* _What to produce_
Using the data below, return the stretch from the line that contains "ATOM 185 O O" through the line that contains "ATOM 196 N N", both included, exactly as it stands and nothing beyond it.

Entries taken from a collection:
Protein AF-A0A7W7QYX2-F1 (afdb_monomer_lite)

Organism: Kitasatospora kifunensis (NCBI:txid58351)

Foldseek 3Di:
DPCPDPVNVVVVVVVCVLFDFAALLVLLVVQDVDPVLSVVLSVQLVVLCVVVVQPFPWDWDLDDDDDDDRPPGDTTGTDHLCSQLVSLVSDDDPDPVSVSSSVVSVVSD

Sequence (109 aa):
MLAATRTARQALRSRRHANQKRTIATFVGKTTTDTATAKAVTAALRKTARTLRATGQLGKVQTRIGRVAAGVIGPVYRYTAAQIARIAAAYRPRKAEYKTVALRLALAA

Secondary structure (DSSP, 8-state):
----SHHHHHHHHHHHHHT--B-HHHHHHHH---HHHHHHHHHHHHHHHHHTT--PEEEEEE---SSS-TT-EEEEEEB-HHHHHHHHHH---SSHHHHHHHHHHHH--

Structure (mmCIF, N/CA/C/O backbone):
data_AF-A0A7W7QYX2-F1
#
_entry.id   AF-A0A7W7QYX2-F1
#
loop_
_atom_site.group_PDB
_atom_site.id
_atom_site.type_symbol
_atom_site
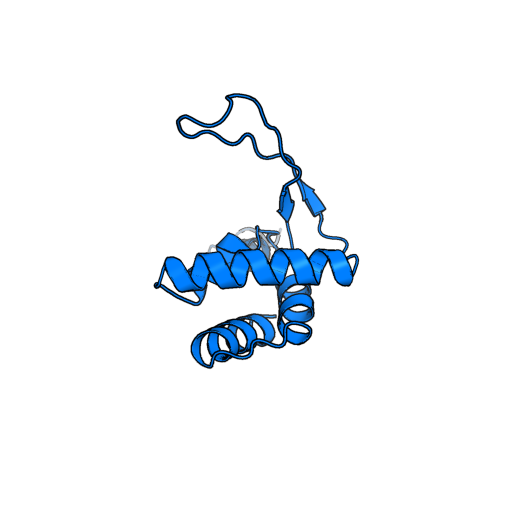.label_atom_id
_atom_site.label_alt_id
_atom_site.label_comp_id
_atom_site.label_asym_id
_atom_site.label_entity_id
_atom_site.label_seq_id
_atom_site.pdbx_PDB_ins_code
_atom_site.Cartn_x
_atom_site.Cartn_y
_atom_site.Cartn_z
_atom_site.occupancy
_atom_site.B_iso_or_equiv
_atom_site.auth_seq_id
_atom_site.auth_comp_id
_atom_site.auth_asym_id
_atom_site.auth_atom_id
_atom_site.pdbx_PDB_model_num
ATOM 1 N N . MET A 1 1 ? -21.254 0.283 30.559 1.00 47.09 1 MET A N 1
ATOM 2 C CA . MET A 1 1 ? -19.801 0.003 30.681 1.00 47.09 1 MET A CA 1
ATOM 3 C C . MET A 1 1 ? -19.415 -1.260 29.890 1.00 47.09 1 MET A C 1
ATOM 5 O O . MET A 1 1 ? -19.328 -2.331 30.465 1.00 47.09 1 MET A O 1
ATOM 9 N N . LEU A 1 2 ? -19.176 -1.175 28.573 1.00 48.53 2 LEU A N 1
ATOM 10 C CA . LEU A 1 2 ? -18.868 -2.345 27.711 1.00 48.53 2 LEU A CA 1
ATOM 11 C C . LEU A 1 2 ? -17.365 -2.493 27.362 1.00 48.53 2 LEU A C 1
ATOM 13 O O . LEU A 1 2 ? -17.005 -3.079 26.346 1.00 48.53 2 LEU A O 1
ATOM 17 N N . ALA A 1 3 ? -16.464 -1.950 28.189 1.00 51.31 3 ALA A N 1
ATOM 18 C CA . ALA A 1 3 ? -15.009 -1.946 27.952 1.00 51.31 3 ALA A CA 1
ATOM 19 C C . ALA A 1 3 ? -14.201 -2.840 28.925 1.00 51.31 3 ALA A C 1
ATOM 21 O O . ALA A 1 3 ? -12.975 -2.711 29.031 1.00 51.31 3 ALA A O 1
ATOM 22 N N . ALA A 1 4 ? -14.868 -3.733 29.662 1.00 62.16 4 ALA A N 1
ATOM 23 C CA . ALA A 1 4 ? -14.258 -4.453 30.782 1.00 62.16 4 ALA A CA 1
ATOM 24 C C . ALA A 1 4 ? -13.483 -5.727 30.385 1.00 62.16 4 ALA A C 1
ATOM 26 O O . ALA A 1 4 ? -12.532 -6.087 31.074 1.00 62.16 4 ALA A O 1
ATOM 27 N N . THR A 1 5 ? -13.804 -6.382 29.264 1.00 72.12 5 THR A N 1
ATOM 28 C CA . THR A 1 5 ? -13.198 -7.676 28.898 1.00 72.12 5 THR A CA 1
ATOM 29 C C . THR A 1 5 ? -12.012 -7.538 27.935 1.00 72.12 5 THR A C 1
ATOM 31 O O . THR A 1 5 ? -11.986 -6.691 27.036 1.00 72.12 5 THR A O 1
ATOM 34 N N . ARG A 1 6 ? -11.000 -8.404 28.100 1.00 74.31 6 ARG A N 1
ATOM 35 C CA . ARG A 1 6 ? -9.797 -8.479 27.242 1.00 74.31 6 ARG A CA 1
ATOM 36 C C . ARG A 1 6 ? -10.159 -8.629 25.758 1.00 74.31 6 ARG A C 1
ATOM 38 O O . ARG A 1 6 ? -9.537 -7.990 24.911 1.00 74.31 6 ARG A O 1
ATOM 45 N N . THR A 1 7 ? -11.212 -9.390 25.470 1.00 78.56 7 THR A N 1
ATOM 46 C CA . THR A 1 7 ? -11.759 -9.638 24.130 1.00 78.56 7 THR A CA 1
ATOM 47 C C . THR A 1 7 ? -12.337 -8.370 23.501 1.00 78.56 7 THR A C 1
ATOM 49 O O . THR A 1 7 ? -12.012 -8.052 22.359 1.00 7
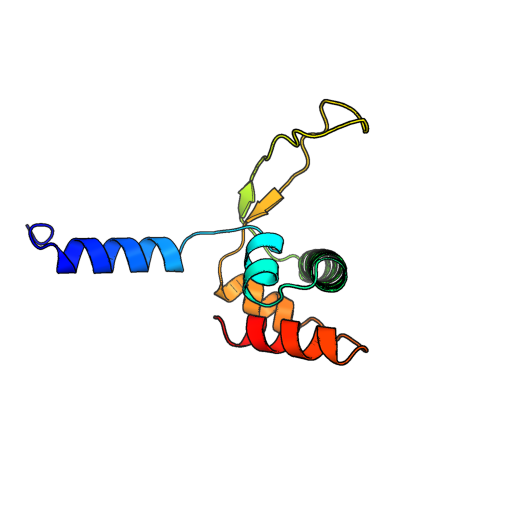8.56 7 THR A O 1
ATOM 52 N N . ALA A 1 8 ? -13.104 -7.571 24.256 1.00 77.56 8 ALA A N 1
ATOM 53 C CA . ALA A 1 8 ? -13.622 -6.287 23.777 1.00 77.56 8 ALA A CA 1
ATOM 54 C C . ALA A 1 8 ? -12.485 -5.293 23.479 1.00 77.56 8 ALA A C 1
ATOM 56 O O . ALA A 1 8 ? -12.503 -4.603 22.458 1.00 77.56 8 ALA A O 1
ATOM 57 N N . ARG A 1 9 ? -11.437 -5.268 24.317 1.00 79.19 9 ARG A N 1
ATOM 58 C CA . ARG A 1 9 ? -10.241 -4.441 24.074 1.00 79.19 9 ARG A CA 1
ATOM 59 C C . ARG A 1 9 ? -9.465 -4.896 22.837 1.00 79.19 9 ARG A C 1
ATOM 61 O O . ARG A 1 9 ? -9.019 -4.044 22.069 1.00 79.19 9 ARG A O 1
ATOM 68 N N . GLN A 1 10 ? -9.314 -6.203 22.618 1.00 79.06 10 GLN A N 1
ATOM 69 C CA . GLN A 1 10 ? -8.700 -6.742 21.400 1.00 79.06 10 GLN A CA 1
ATOM 70 C C . GLN A 1 10 ? -9.519 -6.389 20.157 1.00 79.06 10 GLN A C 1
ATOM 72 O O . GLN A 1 10 ? -8.956 -5.854 19.208 1.00 79.06 10 GLN A O 1
ATOM 77 N N . ALA A 1 11 ? -10.839 -6.578 20.186 1.00 78.06 11 ALA A N 1
ATOM 78 C CA . ALA A 1 11 ? -11.717 -6.217 19.077 1.00 78.06 11 ALA A CA 1
ATOM 79 C C . ALA A 1 11 ? -11.635 -4.716 18.744 1.00 78.06 11 ALA A C 1
ATOM 81 O O . ALA A 1 11 ? -11.502 -4.342 17.579 1.00 78.06 11 ALA A O 1
ATOM 82 N N . LEU A 1 12 ? -11.630 -3.842 19.757 1.00 79.12 12 LEU A N 1
ATOM 83 C CA . LEU A 1 12 ? -11.456 -2.398 19.569 1.00 79.12 12 LEU A CA 1
ATOM 84 C C . LEU A 1 12 ? -10.075 -2.036 19.006 1.00 79.12 12 LEU A C 1
ATOM 86 O O . LEU A 1 12 ? -9.983 -1.160 18.145 1.00 79.12 12 LEU A O 1
ATOM 90 N N . ARG A 1 13 ? -9.001 -2.706 19.445 1.00 77.94 13 ARG A N 1
ATOM 91 C CA . ARG A 1 13 ? -7.653 -2.517 18.883 1.00 77.94 13 ARG A CA 1
ATOM 92 C C . ARG A 1 13 ? -7.592 -2.957 17.422 1.00 77.94 13 ARG A C 1
ATOM 94 O O . ARG A 1 13 ? -7.109 -2.190 16.595 1.00 77.94 13 ARG A O 1
ATOM 101 N N . SER A 1 14 ? -8.137 -4.124 17.086 1.00 71.19 14 SER A N 1
ATOM 102 C CA . SER A 1 14 ? -8.210 -4.616 15.706 1.00 71.19 14 SER A CA 1
ATOM 103 C C . SER A 1 14 ? -9.009 -3.667 14.812 1.00 71.19 14 SER A C 1
ATOM 105 O O . SER A 1 14 ? -8.533 -3.295 13.743 1.00 71.19 14 SER A O 1
ATOM 107 N N . ARG A 1 15 ? -10.161 -3.169 15.288 1.00 69.62 15 ARG A N 1
ATOM 108 C CA . ARG A 1 15 ? -10.967 -2.154 14.584 1.00 69.62 15 ARG A CA 1
ATOM 109 C C . ARG A 1 15 ? -10.202 -0.843 14.386 1.00 69.62 15 ARG A C 1
ATOM 111 O O . ARG A 1 15 ? -10.223 -0.283 13.293 1.00 69.62 15 ARG A O 1
ATOM 118 N N . ARG A 1 16 ? -9.480 -0.363 15.408 1.00 71.31 16 ARG A N 1
ATOM 119 C CA . ARG A 1 16 ? -8.611 0.822 15.274 1.00 71.31 16 ARG A CA 1
ATOM 120 C C . ARG A 1 16 ? -7.504 0.603 14.254 1.00 71.31 16 ARG A C 1
ATOM 122 O O . ARG A 1 16 ? -7.227 1.512 13.483 1.00 71.31 16 ARG A O 1
ATOM 129 N N . HIS A 1 17 ? -6.876 -0.570 14.242 1.00 70.69 17 HIS A N 1
ATOM 130 C CA . HIS A 1 17 ? -5.805 -0.882 13.299 1.00 70.69 17 HIS A CA 1
ATOM 131 C C . HIS A 1 17 ? -6.303 -1.023 11.860 1.00 70.69 17 HIS A C 1
ATOM 133 O O . HIS A 1 17 ? -5.624 -0.534 10.959 1.00 70.69 17 HIS A O 1
ATOM 139 N N . ALA A 1 18 ? -7.478 -1.622 11.650 1.00 67.31 18 ALA A N 1
ATOM 140 C CA . ALA A 1 18 ? -8.116 -1.731 10.338 1.00 67.31 18 ALA A CA 1
ATOM 141 C C . ALA A 1 18 ? -8.476 -0.351 9.759 1.00 67.31 18 ALA A C 1
ATOM 143 O O . ALA A 1 18 ? -8.195 -0.067 8.598 1.00 67.31 18 ALA A O 1
ATOM 144 N N . ASN A 1 19 ? -8.990 0.555 10.598 1.00 69.50 19 ASN A N 1
ATOM 145 C CA . ASN A 1 19 ? -9.365 1.913 10.188 1.00 69.50 19 ASN A CA 1
ATOM 146 C C . ASN A 1 19 ? -8.209 2.927 10.241 1.00 69.50 19 ASN A C 1
ATOM 148 O O . ASN A 1 19 ? -8.403 4.119 9.981 1.00 69.50 19 ASN A O 1
ATOM 152 N N . GLN A 1 20 ? -6.994 2.491 10.579 1.00 77.69 20 GLN A N 1
ATOM 153 C CA . GLN A 1 20 ? -5.855 3.388 10.698 1.00 77.69 20 GLN A CA 1
ATOM 154 C C . GLN A 1 20 ? -5.371 3.818 9.313 1.00 77.69 20 GLN A C 1
ATOM 156 O O . GLN A 1 20 ? -4.919 3.003 8.509 1.00 77.69 20 GLN A O 1
ATOM 161 N N . LYS A 1 21 ? -5.381 5.126 9.054 1.00 83.06 21 LYS A N 1
ATOM 162 C CA . LYS A 1 21 ? -4.811 5.685 7.825 1.00 83.06 21 LYS A CA 1
ATOM 163 C C . LYS A 1 21 ? -3.290 5.545 7.838 1.00 83.06 21 LYS A C 1
ATOM 165 O O . LYS A 1 21 ? -2.626 6.001 8.772 1.00 83.06 21 LYS A O 1
ATOM 170 N N . ARG A 1 22 ? -2.728 4.943 6.791 1.00 84.50 22 ARG A N 1
ATOM 171 C CA . ARG A 1 22 ? -1.283 4.699 6.636 1.00 84.50 22 ARG A CA 1
ATOM 172 C C . ARG A 1 22 ? -0.797 5.188 5.276 1.00 84.50 22 ARG A C 1
ATOM 174 O O . ARG A 1 22 ? -1.588 5.561 4.416 1.00 84.50 22 ARG A O 1
ATOM 181 N N . THR A 1 23 ? 0.515 5.244 5.085 1.00 87.00 23 THR A N 1
ATOM 182 C CA . THR A 1 23 ? 1.087 5.634 3.791 1.00 87.00 23 THR A CA 1
ATOM 183 C C . THR A 1 23 ? 0.995 4.474 2.800 1.00 87.00 23 THR A C 1
ATOM 185 O O . THR A 1 23 ? 0.990 3.311 3.201 1.00 87.00 23 THR A O 1
ATOM 188 N N . ILE A 1 24 ? 0.981 4.781 1.497 1.00 86.56 24 ILE A N 1
ATOM 189 C CA . ILE A 1 24 ? 0.972 3.770 0.420 1.00 86.56 24 ILE A CA 1
ATOM 190 C C . ILE A 1 24 ? 2.117 2.759 0.603 1.00 86.56 24 ILE A C 1
ATOM 192 O O . ILE A 1 24 ? 1.904 1.558 0.477 1.00 86.56 24 ILE A O 1
ATOM 196 N N . ALA A 1 25 ? 3.306 3.240 0.980 1.00 86.88 25 ALA A N 1
ATOM 197 C CA . ALA A 1 25 ? 4.485 2.403 1.199 1.00 86.88 25 ALA A CA 1
ATOM 198 C C . ALA A 1 25 ? 4.243 1.313 2.256 1.00 86.88 25 ALA A C 1
ATOM 200 O O . ALA A 1 25 ? 4.678 0.181 2.082 1.00 86.88 25 ALA A O 1
ATOM 201 N N . THR A 1 26 ? 3.511 1.627 3.330 1.00 88.25 26 THR A N 1
ATOM 202 C CA . THR A 1 26 ? 3.193 0.647 4.376 1.00 88.25 26 THR A CA 1
ATOM 203 C C . THR A 1 26 ? 2.253 -0.451 3.883 1.00 88.25 26 THR A C 1
ATOM 205 O O . THR A 1 26 ? 2.370 -1.585 4.332 1.00 88.25 26 THR A O 1
ATOM 208 N N . PHE A 1 27 ? 1.320 -0.139 2.980 1.00 86.75 27 PHE A N 1
ATOM 209 C CA . PHE A 1 27 ? 0.450 -1.157 2.388 1.00 86.75 27 PHE A CA 1
ATOM 210 C C . PHE A 1 27 ? 1.226 -2.039 1.407 1.00 86.75 27 PHE A C 1
ATOM 212 O O . PHE A 1 27 ? 1.153 -3.259 1.502 1.00 86.75 27 PHE A O 1
ATOM 219 N N . VAL A 1 28 ? 2.042 -1.435 0.538 1.00 87.38 28 VAL A N 1
ATOM 220 C CA . VAL A 1 28 ? 2.862 -2.173 -0.436 1.00 87.38 28 VAL A CA 1
ATOM 221 C C . VAL A 1 28 ? 3.882 -3.081 0.264 1.00 87.38 28 VAL A C 1
ATOM 223 O O . VAL A 1 28 ? 4.000 -4.251 -0.091 1.00 87.38 28 VAL A O 1
ATOM 226 N N . GLY A 1 29 ? 4.560 -2.596 1.308 1.00 87.06 29 GLY A N 1
ATOM 227 C CA . GLY A 1 29 ? 5.539 -3.390 2.062 1.00 87.06 29 GLY A CA 1
ATOM 228 C C . GLY A 1 29 ? 4.942 -4.589 2.809 1.00 87.06 29 GLY A C 1
ATOM 229 O O . GLY A 1 29 ? 5.661 -5.525 3.126 1.00 87.06 29 GLY A O 1
ATOM 230 N N . LYS A 1 30 ? 3.626 -4.605 3.062 1.00 86.75 30 LYS A N 1
ATOM 231 C CA . LYS A 1 30 ? 2.935 -5.801 3.578 1.00 86.75 30 LYS A CA 1
ATOM 232 C C . LYS A 1 30 ? 2.648 -6.843 2.496 1.00 86.75 30 LYS A C 1
ATOM 234 O O . LYS A 1 30 ? 2.387 -7.992 2.825 1.00 86.75 30 LYS A O 1
ATOM 239 N N . THR A 1 31 ? 2.638 -6.443 1.226 1.00 86.56 31 THR A N 1
ATOM 240 C CA . THR A 1 31 ? 2.260 -7.317 0.100 1.00 86.56 31 THR A CA 1
ATOM 241 C C . THR A 1 31 ? 3.438 -7.948 -0.630 1.00 86.56 31 THR A C 1
ATOM 243 O O . THR A 1 31 ? 3.251 -8.972 -1.292 1.00 86.56 31 THR A O 1
ATOM 246 N N . THR A 1 32 ? 4.627 -7.351 -0.535 1.00 85.56 32 THR A N 1
ATOM 247 C CA . THR A 1 32 ? 5.851 -7.852 -1.164 1.00 85.56 32 THR A CA 1
ATOM 248 C C . THR A 1 32 ? 7.068 -7.562 -0.291 1.00 85.56 32 THR A C 1
ATOM 250 O O . THR A 1 32 ? 7.136 -6.513 0.351 1.00 85.56 32 THR A O 1
ATOM 253 N N . THR A 1 33 ? 8.017 -8.496 -0.278 1.00 84.31 33 THR A N 1
ATOM 254 C CA . THR A 1 33 ? 9.316 -8.382 0.398 1.00 84.31 33 THR A CA 1
ATOM 255 C C . THR A 1 33 ? 10.404 -7.819 -0.517 1.00 84.31 33 THR A C 1
ATOM 257 O O . THR A 1 33 ? 11.410 -7.319 -0.018 1.00 84.31 33 THR A O 1
ATOM 260 N N . ASP A 1 34 ? 10.201 -7.839 -1.841 1.00 90.44 34 ASP A N 1
ATOM 261 C CA . ASP A 1 34 ? 11.155 -7.257 -2.783 1.00 90.44 34 ASP A CA 1
ATOM 262 C C . ASP A 1 34 ? 11.118 -5.722 -2.731 1.00 90.44 34 ASP A C 1
ATOM 264 O O . ASP A 1 34 ? 10.111 -5.068 -3.031 1.00 90.44 34 ASP A O 1
ATOM 268 N N . THR A 1 35 ? 12.260 -5.144 -2.371 1.00 86.12 35 THR A N 1
ATOM 269 C CA . THR A 1 35 ? 12.427 -3.703 -2.178 1.00 86.12 35 THR A CA 1
ATOM 270 C C . THR A 1 35 ? 12.359 -2.920 -3.489 1.00 86.12 35 THR A C 1
ATOM 272 O O . THR A 1 35 ? 11.818 -1.806 -3.504 1.00 86.12 35 THR A O 1
ATOM 275 N N . ALA A 1 36 ? 12.838 -3.491 -4.600 1.00 86.06 36 ALA A N 1
ATOM 276 C CA . ALA A 1 36 ? 12.821 -2.834 -5.905 1.00 86.06 36 ALA A CA 1
ATOM 277 C C . ALA A 1 36 ? 11.383 -2.715 -6.428 1.00 86.06 36 ALA A C 1
ATOM 279 O O . ALA A 1 36 ? 10.918 -1.614 -6.760 1.00 86.06 36 ALA A O 1
ATOM 280 N N . THR A 1 37 ? 10.640 -3.823 -6.396 1.00 86.12 37 THR A N 1
ATOM 281 C CA . THR A 1 37 ? 9.215 -3.861 -6.735 1.00 86.12 37 THR A CA 1
ATOM 282 C C . THR A 1 37 ? 8.392 -2.967 -5.817 1.00 86.12 37 THR A C 1
ATOM 284 O O . THR A 1 37 ? 7.581 -2.169 -6.299 1.00 86.12 37 THR A O 1
ATOM 287 N N . ALA A 1 38 ? 8.627 -3.014 -4.502 1.00 85.19 38 ALA A N 1
ATOM 288 C CA . ALA A 1 38 ? 7.908 -2.174 -3.548 1.00 85.19 38 ALA A CA 1
ATOM 289 C C . ALA A 1 38 ? 8.085 -0.679 -3.849 1.00 85.19 38 ALA A C 1
ATOM 291 O O . ALA A 1 38 ? 7.111 0.085 -3.832 1.00 85.19 38 ALA A O 1
ATOM 292 N N . LYS A 1 39 ? 9.313 -0.249 -4.170 1.00 86.75 39 LYS A N 1
ATOM 293 C CA . LYS A 1 39 ? 9.617 1.143 -4.523 1.00 86.75 39 LYS A CA 1
ATOM 294 C C . LYS A 1 39 ? 8.906 1.560 -5.810 1.00 86.75 39 LYS A C 1
ATOM 296 O O . LYS A 1 39 ? 8.253 2.608 -5.828 1.00 86.75 39 LYS A O 1
ATOM 301 N N . ALA A 1 40 ? 8.987 0.736 -6.855 1.00 87.31 40 ALA A N 1
ATOM 302 C CA . ALA A 1 40 ? 8.368 1.014 -8.150 1.00 87.31 40 ALA A CA 1
ATOM 303 C C . ALA A 1 40 ? 6.836 1.103 -8.050 1.00 87.31 40 ALA A C 1
ATOM 305 O O . ALA A 1 40 ? 6.238 2.084 -8.498 1.00 87.31 40 ALA A O 1
ATOM 306 N N . VAL A 1 41 ? 6.200 0.126 -7.396 1.00 88.00 41 VAL A N 1
ATOM 307 C CA . VAL A 1 41 ? 4.742 0.099 -7.207 1.00 88.00 41 VAL A CA 1
ATOM 308 C C . VAL A 1 41 ? 4.282 1.269 -6.339 1.00 88.00 41 VAL A C 1
ATOM 310 O O . VAL A 1 41 ? 3.307 1.936 -6.676 1.00 88.00 41 VAL A O 1
ATOM 313 N N . THR A 1 42 ? 5.009 1.597 -5.268 1.00 89.75 42 THR A N 1
ATOM 314 C CA . THR A 1 42 ? 4.675 2.753 -4.420 1.00 89.75 42 THR A CA 1
ATOM 315 C C . THR A 1 42 ? 4.707 4.065 -5.208 1.00 89.75 42 THR A C 1
ATOM 317 O O . THR A 1 42 ? 3.812 4.899 -5.054 1.00 89.75 42 THR A O 1
ATOM 320 N N . ALA A 1 43 ? 5.724 4.270 -6.051 1.00 87.25 43 ALA A N 1
ATOM 321 C CA . ALA A 1 43 ? 5.829 5.464 -6.886 1.00 87.25 43 ALA A CA 1
ATOM 322 C C . ALA A 1 43 ? 4.692 5.539 -7.918 1.00 87.25 43 ALA A C 1
ATOM 324 O O . ALA A 1 43 ? 4.070 6.593 -8.070 1.00 87.25 43 ALA A O 1
ATOM 325 N N . ALA A 1 44 ? 4.376 4.415 -8.566 1.00 87.62 44 ALA A N 1
ATOM 326 C CA . ALA A 1 44 ? 3.282 4.329 -9.523 1.00 87.62 44 ALA A CA 1
ATOM 327 C C . ALA A 1 44 ? 1.932 4.649 -8.866 1.00 87.62 44 ALA A C 1
ATOM 329 O O . ALA A 1 44 ? 1.235 5.545 -9.332 1.00 87.62 44 ALA A O 1
ATOM 330 N N . LEU A 1 45 ? 1.617 4.023 -7.728 1.00 86.94 45 LEU A N 1
ATOM 331 C CA . LEU A 1 45 ? 0.373 4.261 -6.990 1.00 86.94 45 LEU A CA 1
ATOM 332 C C . LEU A 1 45 ? 0.236 5.711 -6.507 1.00 86.94 45 LEU A C 1
ATOM 334 O O . LEU A 1 45 ? -0.864 6.258 -6.517 1.00 86.94 45 LEU A O 1
ATOM 338 N N . ARG A 1 46 ? 1.336 6.381 -6.127 1.00 88.25 46 ARG A N 1
ATOM 339 C CA . ARG A 1 46 ? 1.308 7.826 -5.823 1.00 88.25 46 ARG A CA 1
ATOM 340 C C . ARG A 1 46 ? 0.901 8.652 -7.042 1.00 88.25 46 ARG A C 1
ATOM 342 O O . ARG A 1 46 ? 0.145 9.608 -6.890 1.00 88.25 46 ARG A O 1
ATOM 349 N N . LYS A 1 47 ? 1.392 8.299 -8.234 1.00 87.56 47 LYS A N 1
ATOM 350 C CA . LYS A 1 47 ? 1.004 8.961 -9.487 1.00 87.56 47 LYS A CA 1
ATOM 351 C C . LYS A 1 47 ? -0.479 8.730 -9.776 1.00 87.56 47 LYS A C 1
ATOM 353 O O . LYS A 1 47 ? -1.193 9.697 -10.014 1.00 87.56 47 LYS A O 1
ATOM 358 N N . THR A 1 48 ? -0.955 7.492 -9.655 1.00 85.69 48 THR A N 1
ATOM 359 C CA . THR A 1 48 ? -2.371 7.148 -9.855 1.00 85.69 48 THR A CA 1
ATOM 360 C C . THR A 1 48 ? -3.274 7.889 -8.867 1.00 85.69 48 THR A C 1
ATOM 362 O O . THR A 1 48 ? -4.288 8.451 -9.266 1.00 85.69 48 THR A O 1
ATOM 365 N N . ALA A 1 49 ? -2.876 7.981 -7.595 1.00 84.56 49 ALA A N 1
ATOM 366 C CA . ALA A 1 49 ? -3.609 8.729 -6.574 1.00 84.56 49 ALA A CA 1
ATOM 367 C C . ALA A 1 49 ? -3.740 10.224 -6.915 1.00 84.56 49 ALA A C 1
ATOM 369 O O . ALA A 1 49 ? -4.806 10.803 -6.713 1.00 84.56 49 ALA A O 1
ATOM 370 N N . ARG A 1 50 ? -2.682 10.842 -7.466 1.00 84.25 50 ARG A N 1
ATOM 371 C CA . ARG A 1 50 ? -2.718 12.236 -7.943 1.00 84.25 50 ARG A CA 1
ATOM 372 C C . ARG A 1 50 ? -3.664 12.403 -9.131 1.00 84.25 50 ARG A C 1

* _Task output_
ATOM 185 O O . THR A 1 23 ? 0.990 3.311 3.201 1.00 87.00 23 THR A O 1
ATOM 188 N N . ILE A 1 24 ? 0.981 4.781 1.497 1.00 86.56 24 ILE A N 1
ATOM 189 C CA . ILE A 1 24 ? 0.972 3.770 0.420 1.00 86.56 24 ILE A CA 1
ATOM 190 C C . ILE A 1 24 ? 2.117 2.759 0.603 1.00 86.56 24 ILE A C 1
ATOM 192 O O . ILE A 1 24 ? 1.904 1.558 0.477 1.00 86.56 24 ILE A O 1
ATOM 196 N N . ALA A 1 25 ? 3.306 3.240 0.980 1.00 86.88 25 ALA A N 1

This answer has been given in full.